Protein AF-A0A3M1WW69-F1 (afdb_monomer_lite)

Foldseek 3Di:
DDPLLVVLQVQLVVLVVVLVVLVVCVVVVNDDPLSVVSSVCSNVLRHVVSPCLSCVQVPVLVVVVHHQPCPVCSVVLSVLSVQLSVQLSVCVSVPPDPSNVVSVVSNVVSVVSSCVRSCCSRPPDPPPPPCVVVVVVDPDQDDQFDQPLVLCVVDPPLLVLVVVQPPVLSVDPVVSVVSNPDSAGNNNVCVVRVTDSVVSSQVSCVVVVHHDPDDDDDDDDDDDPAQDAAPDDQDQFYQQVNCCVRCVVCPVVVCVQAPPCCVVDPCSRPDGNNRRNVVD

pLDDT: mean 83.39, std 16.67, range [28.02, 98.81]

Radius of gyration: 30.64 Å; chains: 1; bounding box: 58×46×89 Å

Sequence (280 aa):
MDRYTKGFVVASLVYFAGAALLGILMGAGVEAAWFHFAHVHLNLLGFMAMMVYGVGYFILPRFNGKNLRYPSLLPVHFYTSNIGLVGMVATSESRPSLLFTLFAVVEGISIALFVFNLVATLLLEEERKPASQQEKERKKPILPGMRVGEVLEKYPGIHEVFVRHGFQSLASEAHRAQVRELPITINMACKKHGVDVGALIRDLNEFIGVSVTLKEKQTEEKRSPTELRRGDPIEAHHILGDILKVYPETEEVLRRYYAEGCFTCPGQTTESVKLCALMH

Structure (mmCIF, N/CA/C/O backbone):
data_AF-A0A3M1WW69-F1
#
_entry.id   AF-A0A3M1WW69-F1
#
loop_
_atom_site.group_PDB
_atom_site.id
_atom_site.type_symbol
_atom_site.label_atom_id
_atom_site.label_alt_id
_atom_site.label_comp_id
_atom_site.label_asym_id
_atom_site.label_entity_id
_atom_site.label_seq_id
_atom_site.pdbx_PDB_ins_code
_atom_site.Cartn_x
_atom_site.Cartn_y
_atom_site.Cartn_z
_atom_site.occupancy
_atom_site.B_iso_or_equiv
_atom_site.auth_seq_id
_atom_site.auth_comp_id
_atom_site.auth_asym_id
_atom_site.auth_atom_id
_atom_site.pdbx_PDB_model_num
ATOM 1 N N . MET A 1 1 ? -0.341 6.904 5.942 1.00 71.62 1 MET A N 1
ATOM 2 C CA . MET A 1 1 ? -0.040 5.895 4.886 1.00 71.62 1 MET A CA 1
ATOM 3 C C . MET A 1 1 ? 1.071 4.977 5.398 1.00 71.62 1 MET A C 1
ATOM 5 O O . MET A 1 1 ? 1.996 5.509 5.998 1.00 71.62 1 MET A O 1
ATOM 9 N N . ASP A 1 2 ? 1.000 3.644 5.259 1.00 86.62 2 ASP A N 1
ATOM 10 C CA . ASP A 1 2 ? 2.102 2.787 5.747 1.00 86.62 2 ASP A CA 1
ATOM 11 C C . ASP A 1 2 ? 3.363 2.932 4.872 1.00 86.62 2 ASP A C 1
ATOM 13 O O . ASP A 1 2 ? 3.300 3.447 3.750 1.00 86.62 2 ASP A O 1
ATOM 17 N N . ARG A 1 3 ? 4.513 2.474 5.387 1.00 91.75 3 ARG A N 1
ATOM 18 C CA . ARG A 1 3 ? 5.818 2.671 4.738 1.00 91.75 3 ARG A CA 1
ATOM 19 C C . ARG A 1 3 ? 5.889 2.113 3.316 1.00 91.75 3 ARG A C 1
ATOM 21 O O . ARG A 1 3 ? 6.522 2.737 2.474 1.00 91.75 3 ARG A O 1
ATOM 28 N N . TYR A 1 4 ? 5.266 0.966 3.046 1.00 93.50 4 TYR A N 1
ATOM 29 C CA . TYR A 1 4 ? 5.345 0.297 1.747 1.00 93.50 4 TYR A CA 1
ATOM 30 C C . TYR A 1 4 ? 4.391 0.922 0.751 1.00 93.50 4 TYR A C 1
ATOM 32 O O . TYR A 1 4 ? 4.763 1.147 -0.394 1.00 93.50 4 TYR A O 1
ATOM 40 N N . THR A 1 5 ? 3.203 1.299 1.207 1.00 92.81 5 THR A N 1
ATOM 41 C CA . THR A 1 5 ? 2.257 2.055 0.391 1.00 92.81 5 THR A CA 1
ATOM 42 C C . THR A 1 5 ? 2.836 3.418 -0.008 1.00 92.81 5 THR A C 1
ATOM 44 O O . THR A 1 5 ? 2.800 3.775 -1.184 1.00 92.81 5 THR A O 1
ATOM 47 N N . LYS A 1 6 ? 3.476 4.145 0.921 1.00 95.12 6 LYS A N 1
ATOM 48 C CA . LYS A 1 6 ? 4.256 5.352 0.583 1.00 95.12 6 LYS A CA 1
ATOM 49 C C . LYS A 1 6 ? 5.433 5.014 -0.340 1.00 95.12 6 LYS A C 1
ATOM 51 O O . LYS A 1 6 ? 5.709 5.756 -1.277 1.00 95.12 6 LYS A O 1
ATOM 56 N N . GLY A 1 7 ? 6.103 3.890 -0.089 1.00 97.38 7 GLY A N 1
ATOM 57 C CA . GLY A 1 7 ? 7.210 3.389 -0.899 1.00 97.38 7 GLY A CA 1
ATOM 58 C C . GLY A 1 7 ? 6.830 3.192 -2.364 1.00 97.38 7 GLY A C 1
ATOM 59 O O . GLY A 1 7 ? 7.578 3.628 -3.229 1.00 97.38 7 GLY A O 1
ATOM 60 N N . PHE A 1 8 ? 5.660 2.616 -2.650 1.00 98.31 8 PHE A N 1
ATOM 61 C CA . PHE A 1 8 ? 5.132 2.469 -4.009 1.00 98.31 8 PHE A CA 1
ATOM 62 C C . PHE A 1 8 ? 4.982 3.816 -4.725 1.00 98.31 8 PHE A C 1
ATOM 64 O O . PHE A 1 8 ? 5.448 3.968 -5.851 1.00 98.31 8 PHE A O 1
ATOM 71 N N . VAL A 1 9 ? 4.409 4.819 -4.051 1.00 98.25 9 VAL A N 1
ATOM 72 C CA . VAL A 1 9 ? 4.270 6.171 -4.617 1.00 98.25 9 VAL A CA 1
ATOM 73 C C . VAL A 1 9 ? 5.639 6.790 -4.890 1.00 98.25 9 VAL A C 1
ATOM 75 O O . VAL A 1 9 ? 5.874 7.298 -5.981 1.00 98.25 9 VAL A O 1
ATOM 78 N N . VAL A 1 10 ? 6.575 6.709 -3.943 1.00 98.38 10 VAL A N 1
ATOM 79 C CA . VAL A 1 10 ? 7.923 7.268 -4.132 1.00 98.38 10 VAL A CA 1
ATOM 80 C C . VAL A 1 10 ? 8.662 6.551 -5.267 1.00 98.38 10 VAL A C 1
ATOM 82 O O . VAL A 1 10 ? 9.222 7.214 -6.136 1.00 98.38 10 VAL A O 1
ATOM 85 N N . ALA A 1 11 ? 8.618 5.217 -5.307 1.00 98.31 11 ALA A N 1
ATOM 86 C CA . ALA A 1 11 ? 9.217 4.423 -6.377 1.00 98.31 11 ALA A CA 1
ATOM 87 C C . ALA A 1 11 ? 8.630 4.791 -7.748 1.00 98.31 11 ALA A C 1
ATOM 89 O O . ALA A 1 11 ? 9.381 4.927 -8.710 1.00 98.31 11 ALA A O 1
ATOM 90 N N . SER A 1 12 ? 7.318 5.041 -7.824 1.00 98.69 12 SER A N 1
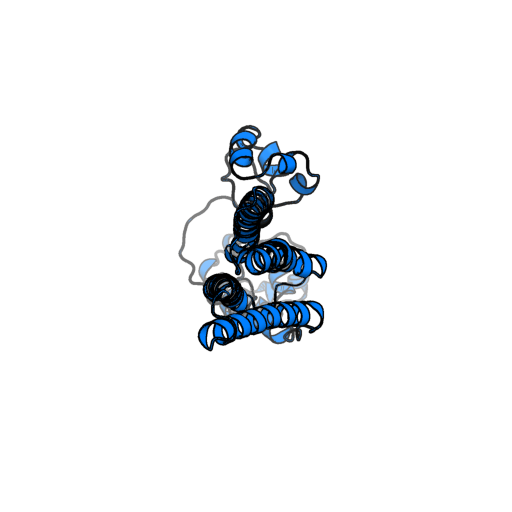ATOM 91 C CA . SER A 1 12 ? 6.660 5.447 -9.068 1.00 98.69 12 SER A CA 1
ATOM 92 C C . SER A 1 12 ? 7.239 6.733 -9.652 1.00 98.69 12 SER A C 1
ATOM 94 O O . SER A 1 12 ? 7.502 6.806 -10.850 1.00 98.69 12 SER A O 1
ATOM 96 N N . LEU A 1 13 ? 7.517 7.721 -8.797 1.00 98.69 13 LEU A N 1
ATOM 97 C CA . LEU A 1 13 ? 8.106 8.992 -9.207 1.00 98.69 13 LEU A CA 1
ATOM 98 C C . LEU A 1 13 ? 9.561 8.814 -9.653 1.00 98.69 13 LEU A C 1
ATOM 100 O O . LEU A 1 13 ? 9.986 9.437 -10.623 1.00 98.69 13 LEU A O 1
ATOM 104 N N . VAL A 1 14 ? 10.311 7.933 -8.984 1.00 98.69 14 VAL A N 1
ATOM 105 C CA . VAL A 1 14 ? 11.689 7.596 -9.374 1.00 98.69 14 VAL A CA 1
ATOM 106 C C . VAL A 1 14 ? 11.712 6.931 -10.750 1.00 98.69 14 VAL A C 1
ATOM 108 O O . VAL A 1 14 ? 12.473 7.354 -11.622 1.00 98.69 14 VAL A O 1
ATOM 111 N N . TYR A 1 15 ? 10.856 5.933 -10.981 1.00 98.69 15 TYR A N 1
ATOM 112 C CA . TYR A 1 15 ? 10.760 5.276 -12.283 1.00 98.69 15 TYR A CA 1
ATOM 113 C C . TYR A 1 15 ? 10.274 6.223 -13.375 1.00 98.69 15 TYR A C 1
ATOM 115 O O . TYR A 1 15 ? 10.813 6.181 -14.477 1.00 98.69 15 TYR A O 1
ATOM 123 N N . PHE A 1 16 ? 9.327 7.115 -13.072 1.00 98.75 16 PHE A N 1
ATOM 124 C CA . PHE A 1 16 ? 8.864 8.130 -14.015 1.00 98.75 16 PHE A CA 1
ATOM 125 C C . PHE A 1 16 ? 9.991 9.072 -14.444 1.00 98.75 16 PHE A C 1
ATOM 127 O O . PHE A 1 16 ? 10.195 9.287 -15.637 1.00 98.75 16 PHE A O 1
___
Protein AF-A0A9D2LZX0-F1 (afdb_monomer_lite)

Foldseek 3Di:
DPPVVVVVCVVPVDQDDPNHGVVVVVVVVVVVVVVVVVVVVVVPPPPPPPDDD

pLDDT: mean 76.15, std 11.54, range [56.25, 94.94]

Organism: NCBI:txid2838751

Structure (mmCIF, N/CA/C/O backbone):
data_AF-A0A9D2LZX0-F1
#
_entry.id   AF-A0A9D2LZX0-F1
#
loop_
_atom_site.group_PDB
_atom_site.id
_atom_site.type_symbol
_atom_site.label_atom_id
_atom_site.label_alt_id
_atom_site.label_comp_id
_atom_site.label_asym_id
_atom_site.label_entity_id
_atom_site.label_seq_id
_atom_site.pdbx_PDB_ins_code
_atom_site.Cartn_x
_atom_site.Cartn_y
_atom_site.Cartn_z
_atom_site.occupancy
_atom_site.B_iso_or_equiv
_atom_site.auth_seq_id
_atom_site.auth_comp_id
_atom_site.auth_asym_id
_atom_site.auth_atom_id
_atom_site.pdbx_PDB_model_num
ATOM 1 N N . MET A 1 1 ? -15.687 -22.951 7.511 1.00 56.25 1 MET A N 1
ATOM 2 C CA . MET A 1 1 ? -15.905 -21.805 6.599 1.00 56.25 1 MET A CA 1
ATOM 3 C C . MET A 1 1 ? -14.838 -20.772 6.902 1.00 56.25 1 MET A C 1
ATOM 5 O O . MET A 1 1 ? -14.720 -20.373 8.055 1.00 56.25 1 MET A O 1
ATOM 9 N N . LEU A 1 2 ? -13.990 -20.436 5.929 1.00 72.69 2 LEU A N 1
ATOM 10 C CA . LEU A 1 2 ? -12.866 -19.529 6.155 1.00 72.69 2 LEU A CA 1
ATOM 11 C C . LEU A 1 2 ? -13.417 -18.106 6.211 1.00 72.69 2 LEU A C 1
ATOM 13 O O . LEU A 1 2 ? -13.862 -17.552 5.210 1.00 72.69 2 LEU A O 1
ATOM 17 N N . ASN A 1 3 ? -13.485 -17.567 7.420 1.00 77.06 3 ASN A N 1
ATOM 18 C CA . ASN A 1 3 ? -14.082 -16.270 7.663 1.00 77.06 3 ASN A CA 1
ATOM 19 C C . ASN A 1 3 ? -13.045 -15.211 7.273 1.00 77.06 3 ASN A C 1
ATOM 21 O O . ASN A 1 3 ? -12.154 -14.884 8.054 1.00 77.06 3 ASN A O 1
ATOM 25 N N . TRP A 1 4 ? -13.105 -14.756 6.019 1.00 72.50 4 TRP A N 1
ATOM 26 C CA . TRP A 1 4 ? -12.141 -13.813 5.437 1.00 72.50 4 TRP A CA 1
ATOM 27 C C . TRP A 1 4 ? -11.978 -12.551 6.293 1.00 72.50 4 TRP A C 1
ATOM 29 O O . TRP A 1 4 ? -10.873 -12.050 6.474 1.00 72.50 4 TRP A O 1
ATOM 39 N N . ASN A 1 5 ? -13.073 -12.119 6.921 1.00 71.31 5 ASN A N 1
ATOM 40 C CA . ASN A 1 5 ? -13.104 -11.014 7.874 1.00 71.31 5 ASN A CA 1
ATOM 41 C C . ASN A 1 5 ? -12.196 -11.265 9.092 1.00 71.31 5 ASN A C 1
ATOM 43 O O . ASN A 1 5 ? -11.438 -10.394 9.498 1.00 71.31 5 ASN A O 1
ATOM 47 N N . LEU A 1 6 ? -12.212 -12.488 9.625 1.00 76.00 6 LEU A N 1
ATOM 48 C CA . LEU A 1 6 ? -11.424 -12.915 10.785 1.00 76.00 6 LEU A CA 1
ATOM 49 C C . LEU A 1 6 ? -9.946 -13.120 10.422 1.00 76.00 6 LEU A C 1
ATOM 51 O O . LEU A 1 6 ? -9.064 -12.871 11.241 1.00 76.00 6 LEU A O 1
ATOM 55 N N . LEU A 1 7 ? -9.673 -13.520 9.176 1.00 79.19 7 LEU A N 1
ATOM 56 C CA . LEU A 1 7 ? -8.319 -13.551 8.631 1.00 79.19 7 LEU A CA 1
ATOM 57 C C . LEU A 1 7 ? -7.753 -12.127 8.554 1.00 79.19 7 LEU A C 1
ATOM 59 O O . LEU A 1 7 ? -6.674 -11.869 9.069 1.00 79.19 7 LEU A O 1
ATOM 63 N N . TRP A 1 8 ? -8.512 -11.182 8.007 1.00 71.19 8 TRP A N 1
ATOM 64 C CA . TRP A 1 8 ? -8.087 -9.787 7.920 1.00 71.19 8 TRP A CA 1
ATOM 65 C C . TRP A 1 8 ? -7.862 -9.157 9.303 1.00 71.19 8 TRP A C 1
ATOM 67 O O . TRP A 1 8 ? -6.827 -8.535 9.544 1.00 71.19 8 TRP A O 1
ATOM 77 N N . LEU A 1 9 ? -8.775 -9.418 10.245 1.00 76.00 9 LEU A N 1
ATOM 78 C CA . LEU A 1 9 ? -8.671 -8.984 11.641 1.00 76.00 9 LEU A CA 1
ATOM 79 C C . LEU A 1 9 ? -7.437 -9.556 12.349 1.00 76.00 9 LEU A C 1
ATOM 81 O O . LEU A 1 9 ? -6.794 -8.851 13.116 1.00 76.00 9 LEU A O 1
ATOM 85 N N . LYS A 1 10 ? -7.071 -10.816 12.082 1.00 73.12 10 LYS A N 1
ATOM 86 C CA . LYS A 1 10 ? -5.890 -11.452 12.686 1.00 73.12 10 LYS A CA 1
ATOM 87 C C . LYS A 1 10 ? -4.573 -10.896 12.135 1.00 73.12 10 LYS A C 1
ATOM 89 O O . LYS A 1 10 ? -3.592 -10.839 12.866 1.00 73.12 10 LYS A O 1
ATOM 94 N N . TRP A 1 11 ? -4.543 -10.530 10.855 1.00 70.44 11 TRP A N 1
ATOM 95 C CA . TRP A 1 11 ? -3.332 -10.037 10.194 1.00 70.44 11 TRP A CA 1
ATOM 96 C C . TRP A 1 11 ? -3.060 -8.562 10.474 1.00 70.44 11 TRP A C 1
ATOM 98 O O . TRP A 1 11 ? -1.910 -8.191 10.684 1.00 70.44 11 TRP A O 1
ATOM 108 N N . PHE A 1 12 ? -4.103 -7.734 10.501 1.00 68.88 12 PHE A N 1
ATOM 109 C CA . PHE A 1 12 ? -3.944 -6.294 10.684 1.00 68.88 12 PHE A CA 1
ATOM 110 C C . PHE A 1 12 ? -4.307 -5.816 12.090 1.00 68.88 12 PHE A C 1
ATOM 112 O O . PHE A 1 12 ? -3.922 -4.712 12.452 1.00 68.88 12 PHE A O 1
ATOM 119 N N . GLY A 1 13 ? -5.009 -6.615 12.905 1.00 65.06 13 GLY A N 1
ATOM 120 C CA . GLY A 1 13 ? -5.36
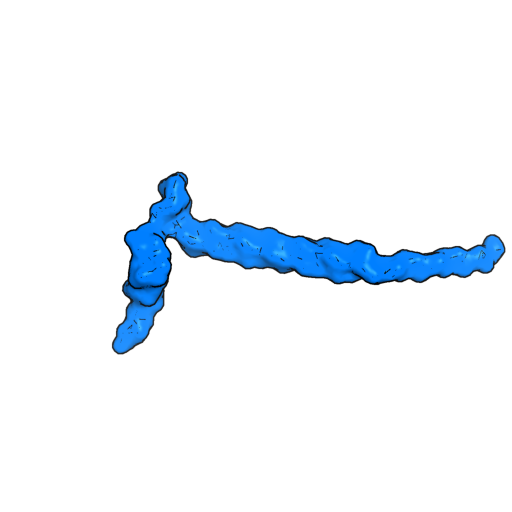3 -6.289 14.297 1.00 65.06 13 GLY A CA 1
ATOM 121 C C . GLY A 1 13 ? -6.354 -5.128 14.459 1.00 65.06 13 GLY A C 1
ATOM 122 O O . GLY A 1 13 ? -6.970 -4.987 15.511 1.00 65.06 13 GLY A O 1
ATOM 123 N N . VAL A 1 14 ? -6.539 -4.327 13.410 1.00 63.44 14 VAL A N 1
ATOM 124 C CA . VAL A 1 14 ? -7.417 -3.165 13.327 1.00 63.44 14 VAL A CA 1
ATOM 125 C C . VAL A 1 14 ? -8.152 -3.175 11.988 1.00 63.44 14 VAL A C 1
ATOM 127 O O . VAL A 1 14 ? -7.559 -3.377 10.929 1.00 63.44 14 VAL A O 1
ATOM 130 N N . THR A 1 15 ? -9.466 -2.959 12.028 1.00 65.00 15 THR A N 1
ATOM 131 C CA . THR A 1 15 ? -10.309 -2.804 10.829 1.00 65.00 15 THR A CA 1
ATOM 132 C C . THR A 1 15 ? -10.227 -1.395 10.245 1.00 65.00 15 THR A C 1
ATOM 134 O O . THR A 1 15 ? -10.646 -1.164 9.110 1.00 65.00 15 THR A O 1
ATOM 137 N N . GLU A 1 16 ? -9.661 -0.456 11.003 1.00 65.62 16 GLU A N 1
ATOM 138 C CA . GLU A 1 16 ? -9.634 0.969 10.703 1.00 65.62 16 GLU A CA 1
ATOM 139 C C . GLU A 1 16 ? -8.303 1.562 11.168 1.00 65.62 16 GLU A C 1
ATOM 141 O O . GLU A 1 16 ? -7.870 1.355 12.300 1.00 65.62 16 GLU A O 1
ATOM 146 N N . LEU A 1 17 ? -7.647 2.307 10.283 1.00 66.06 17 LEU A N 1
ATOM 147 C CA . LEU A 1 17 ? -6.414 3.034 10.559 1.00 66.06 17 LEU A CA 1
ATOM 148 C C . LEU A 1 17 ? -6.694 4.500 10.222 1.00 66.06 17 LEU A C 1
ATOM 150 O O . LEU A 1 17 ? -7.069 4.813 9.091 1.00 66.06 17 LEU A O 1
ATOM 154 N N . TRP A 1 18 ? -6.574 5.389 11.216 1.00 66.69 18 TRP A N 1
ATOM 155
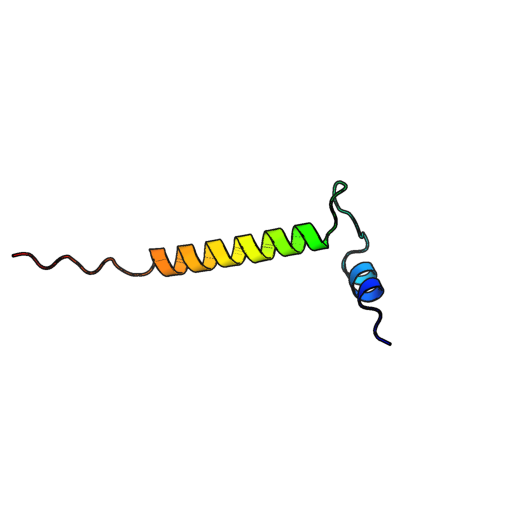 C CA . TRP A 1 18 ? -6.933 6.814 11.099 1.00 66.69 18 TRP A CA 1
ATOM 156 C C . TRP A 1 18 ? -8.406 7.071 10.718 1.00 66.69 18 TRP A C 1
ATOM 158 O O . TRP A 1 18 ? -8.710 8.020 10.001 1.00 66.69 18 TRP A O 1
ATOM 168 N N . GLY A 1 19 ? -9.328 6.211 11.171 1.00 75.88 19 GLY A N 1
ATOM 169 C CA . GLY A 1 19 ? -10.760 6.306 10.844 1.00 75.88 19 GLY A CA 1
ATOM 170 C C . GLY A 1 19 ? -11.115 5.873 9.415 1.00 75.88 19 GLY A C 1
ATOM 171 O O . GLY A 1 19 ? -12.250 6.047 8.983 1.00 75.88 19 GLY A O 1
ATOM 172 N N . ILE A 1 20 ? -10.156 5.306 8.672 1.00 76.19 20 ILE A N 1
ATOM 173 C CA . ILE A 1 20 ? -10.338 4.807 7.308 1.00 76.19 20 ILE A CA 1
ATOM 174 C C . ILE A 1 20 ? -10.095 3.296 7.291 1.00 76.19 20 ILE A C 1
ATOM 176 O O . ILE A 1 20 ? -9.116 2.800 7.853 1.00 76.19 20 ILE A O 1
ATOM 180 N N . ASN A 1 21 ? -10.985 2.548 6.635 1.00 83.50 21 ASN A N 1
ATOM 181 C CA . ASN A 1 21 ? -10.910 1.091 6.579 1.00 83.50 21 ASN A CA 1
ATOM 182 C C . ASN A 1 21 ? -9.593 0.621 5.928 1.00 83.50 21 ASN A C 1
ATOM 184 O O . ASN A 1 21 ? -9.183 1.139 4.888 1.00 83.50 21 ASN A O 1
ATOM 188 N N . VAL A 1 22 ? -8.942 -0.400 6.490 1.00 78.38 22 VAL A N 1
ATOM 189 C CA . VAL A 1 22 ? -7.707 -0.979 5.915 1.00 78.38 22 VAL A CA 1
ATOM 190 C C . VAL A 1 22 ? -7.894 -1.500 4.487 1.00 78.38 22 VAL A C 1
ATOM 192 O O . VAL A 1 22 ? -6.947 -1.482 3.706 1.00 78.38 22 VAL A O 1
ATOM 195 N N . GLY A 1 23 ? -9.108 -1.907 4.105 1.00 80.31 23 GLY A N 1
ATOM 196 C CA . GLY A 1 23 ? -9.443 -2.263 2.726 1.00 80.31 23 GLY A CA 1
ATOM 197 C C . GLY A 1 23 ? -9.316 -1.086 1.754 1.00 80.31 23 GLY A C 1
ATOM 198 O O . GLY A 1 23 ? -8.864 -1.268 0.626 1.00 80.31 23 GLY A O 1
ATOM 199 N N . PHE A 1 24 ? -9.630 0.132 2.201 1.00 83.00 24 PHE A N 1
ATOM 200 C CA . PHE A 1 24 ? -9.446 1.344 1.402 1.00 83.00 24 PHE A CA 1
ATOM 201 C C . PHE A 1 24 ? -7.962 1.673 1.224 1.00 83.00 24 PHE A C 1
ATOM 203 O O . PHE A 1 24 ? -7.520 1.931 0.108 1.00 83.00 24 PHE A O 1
___
> [Work order]:
Reproduce exactly the lines above from the line with "ATOM 105 C CA" to the line with "ATOM 127 O O . PHE", including both, and add nothing.

> [Answer space]:
ATOM 105 C CA . VAL A 1 14 ? 11.689 7.596 -9.374 1.00 98.69 14 VAL A CA 1
ATOM 106 C C . VAL A 1 14 ? 11.712 6.931 -10.750 1.00 98.69 14 VAL A C 1
ATOM 108 O O . VAL A 1 14 ? 12.473 7.354 -11.622 1.00 98.69 14 VAL A O 1
ATOM 111 N N . TYR A 1 15 ? 10.856 5.933 -10.981 1.00 98.69 15 TYR A N 1
ATOM 112 C CA . TYR A 1 15 ? 10.760 5.276 -12.283 1.00 98.69 15 TYR A CA 1
ATOM 113 C C . TYR A 1 15 ? 10.274 6.223 -13.375 1.00 98.69 15 TYR A C 1
ATOM 115 O O . TYR A 1 15 ? 10.813 6.181 -14.477 1.00 98.69 15 TYR A O 1
ATOM 123 N N . PHE A 1 16 ? 9.327 7.115 -13.072 1.00 98.75 16 PHE A N 1
ATOM 124 C CA . PHE A 1 16 ? 8.864 8.130 -14.015 1.00 98.75 16 PHE A CA 1
ATOM 125 C C . PHE A 1 16 ? 9.991 9.072 -14.444 1.00 98.75 16 PHE A C 1
ATOM 127 O O . PHE A 1 16 ? 10.195 9.287 -15.637 1.00 98.75 16 PHE A O 1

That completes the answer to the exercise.